Who is the 1%?
Glad to see the Economist focus on the actual makeup of the 1% in America by wealth and income and find that it's the financial sector. While CEOs are often targetted in the press, the game has moved on:
Steve Kaplan of the University of Chicago thinks finance explains much of the rise in inequality. Updating a series developed by Thomas Piketty and Emmanuel Saez, Mr Kaplan notes that the share of income going to the 1% reached an 80-year high of 23.5% in 2007, only to sink to 17.6% in 2009 as the financial markets deflated (see chart). The trend is even more pronounced for the top 0.1%, whose share of total income rose to 12.3% in 2007 but sank to a still disproportionate 8.1% in 2009.

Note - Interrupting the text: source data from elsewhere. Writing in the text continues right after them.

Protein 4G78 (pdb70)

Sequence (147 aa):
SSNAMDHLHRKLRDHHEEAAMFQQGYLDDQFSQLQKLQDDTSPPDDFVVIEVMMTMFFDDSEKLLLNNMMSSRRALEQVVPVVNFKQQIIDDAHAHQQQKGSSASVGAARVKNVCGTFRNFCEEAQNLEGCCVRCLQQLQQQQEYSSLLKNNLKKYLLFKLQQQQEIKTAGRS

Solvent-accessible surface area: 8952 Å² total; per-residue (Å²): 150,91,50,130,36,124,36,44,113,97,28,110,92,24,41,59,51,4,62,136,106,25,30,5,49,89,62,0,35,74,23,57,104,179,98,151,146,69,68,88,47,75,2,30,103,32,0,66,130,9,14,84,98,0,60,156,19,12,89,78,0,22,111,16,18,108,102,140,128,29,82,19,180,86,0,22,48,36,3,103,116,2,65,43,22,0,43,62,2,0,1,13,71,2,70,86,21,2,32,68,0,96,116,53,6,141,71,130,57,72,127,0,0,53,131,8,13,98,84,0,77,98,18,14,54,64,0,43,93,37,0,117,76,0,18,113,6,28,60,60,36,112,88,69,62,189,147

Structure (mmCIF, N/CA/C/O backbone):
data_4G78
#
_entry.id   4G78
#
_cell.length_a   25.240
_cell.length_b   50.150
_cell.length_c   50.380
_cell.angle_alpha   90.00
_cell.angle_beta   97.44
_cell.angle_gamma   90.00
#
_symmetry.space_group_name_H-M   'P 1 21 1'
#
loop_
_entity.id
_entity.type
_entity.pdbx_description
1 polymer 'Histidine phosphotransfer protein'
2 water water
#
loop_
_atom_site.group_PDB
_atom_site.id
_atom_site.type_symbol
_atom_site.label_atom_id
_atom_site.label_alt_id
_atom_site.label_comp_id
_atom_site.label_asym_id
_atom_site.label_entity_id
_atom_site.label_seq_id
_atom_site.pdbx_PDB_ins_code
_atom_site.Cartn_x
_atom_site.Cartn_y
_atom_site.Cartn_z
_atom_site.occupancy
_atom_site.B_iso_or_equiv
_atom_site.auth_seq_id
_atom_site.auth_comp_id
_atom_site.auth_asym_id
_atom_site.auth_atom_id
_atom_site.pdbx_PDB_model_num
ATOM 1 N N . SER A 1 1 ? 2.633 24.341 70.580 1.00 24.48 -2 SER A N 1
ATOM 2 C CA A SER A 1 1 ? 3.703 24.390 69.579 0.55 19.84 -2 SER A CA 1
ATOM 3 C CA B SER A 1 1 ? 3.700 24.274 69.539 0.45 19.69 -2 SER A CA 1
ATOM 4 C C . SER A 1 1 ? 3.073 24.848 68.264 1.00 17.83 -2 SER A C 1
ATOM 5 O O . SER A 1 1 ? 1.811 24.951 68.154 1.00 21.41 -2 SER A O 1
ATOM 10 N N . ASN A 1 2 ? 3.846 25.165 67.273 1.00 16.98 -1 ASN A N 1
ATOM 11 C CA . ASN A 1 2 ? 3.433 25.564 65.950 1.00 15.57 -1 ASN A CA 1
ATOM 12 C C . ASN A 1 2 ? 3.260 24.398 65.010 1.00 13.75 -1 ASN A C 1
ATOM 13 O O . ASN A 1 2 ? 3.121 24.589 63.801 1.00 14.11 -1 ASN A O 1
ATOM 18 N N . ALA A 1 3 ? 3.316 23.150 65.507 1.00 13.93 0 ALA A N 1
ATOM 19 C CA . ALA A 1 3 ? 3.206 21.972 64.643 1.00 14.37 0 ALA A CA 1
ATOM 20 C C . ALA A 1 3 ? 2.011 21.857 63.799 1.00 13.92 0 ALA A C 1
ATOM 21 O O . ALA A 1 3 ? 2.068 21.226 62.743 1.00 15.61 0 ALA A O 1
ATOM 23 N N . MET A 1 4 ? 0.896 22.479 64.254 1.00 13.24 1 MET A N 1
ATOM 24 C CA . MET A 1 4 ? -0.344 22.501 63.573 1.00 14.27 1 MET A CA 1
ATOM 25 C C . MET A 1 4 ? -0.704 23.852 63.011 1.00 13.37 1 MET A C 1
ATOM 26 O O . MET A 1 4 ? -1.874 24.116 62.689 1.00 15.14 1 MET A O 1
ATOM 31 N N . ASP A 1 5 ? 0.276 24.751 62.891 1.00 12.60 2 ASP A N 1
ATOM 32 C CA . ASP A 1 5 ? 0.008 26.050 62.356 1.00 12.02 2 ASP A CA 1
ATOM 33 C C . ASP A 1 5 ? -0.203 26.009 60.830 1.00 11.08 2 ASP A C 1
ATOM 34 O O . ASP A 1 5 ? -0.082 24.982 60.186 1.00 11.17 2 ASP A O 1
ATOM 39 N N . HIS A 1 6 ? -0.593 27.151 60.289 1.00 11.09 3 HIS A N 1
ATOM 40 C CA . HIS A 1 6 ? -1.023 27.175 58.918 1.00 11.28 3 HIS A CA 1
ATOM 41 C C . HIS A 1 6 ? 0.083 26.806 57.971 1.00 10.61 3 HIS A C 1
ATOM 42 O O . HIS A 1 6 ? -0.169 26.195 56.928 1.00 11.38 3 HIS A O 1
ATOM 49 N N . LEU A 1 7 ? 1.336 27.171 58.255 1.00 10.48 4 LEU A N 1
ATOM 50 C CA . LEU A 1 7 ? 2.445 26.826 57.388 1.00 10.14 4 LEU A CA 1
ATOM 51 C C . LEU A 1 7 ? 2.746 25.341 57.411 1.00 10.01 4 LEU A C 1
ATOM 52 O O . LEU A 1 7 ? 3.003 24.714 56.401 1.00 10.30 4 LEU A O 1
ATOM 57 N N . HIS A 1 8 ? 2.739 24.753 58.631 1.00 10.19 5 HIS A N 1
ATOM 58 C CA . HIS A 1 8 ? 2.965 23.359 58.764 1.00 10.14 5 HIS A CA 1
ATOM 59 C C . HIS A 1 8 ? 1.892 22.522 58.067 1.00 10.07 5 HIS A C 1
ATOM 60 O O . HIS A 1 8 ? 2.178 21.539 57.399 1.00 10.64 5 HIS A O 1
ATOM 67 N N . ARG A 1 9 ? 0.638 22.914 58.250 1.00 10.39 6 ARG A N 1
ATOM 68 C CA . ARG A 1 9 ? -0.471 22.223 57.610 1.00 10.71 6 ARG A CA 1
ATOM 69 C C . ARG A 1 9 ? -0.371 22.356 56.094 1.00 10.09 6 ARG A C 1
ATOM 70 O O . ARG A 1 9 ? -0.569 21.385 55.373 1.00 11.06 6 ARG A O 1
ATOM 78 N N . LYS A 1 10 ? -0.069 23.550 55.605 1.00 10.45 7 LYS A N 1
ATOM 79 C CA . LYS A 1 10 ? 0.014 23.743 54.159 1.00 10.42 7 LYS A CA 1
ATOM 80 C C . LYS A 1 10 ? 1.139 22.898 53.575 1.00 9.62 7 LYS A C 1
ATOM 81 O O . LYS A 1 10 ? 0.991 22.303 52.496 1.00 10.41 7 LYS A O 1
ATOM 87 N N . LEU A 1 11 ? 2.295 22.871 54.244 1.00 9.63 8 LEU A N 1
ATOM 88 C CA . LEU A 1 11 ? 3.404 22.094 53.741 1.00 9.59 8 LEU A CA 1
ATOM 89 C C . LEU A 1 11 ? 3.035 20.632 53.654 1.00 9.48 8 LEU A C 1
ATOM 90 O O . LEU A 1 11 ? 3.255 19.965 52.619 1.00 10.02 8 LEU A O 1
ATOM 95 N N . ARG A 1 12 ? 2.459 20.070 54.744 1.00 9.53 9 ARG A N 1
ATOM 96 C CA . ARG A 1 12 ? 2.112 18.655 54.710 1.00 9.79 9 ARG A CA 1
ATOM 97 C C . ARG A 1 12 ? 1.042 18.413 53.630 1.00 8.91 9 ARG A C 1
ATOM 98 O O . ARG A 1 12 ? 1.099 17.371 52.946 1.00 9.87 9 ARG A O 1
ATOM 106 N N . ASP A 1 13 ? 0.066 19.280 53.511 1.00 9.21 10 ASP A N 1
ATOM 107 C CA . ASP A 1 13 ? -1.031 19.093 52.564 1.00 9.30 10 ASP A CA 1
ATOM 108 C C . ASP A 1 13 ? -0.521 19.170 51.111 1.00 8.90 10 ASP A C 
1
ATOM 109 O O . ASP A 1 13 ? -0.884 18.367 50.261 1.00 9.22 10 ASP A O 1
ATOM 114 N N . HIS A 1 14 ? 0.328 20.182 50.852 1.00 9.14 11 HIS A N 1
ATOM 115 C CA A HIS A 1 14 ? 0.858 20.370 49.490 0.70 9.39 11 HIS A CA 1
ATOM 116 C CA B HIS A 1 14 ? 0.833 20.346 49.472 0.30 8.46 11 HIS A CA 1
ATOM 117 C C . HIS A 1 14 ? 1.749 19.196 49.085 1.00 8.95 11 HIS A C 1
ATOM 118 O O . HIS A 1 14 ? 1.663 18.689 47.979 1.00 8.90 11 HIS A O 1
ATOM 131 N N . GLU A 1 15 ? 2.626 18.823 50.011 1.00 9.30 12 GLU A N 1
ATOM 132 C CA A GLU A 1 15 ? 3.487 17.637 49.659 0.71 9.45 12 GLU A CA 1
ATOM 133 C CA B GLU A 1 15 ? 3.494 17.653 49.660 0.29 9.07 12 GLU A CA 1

Mr Kaplan and Joshua Rauh of Northwestern University note that investment bankers, corporate lawyers, hedge-fund and private-equity managers have displaced corporate executives at the top of the income ladder. In 2009 the richest 25 hedge-fund investors earned more than $25 billion, roughly six times as much as all the chief executives of companies in the S&P 500 stock index combined.Within the 1% then are three groups -- well paid professionals (doctors, lawyers), business people, and finance folks (including a subset of Wall Street oriented lawyers). The top end of the 1% is very skewed towards finance.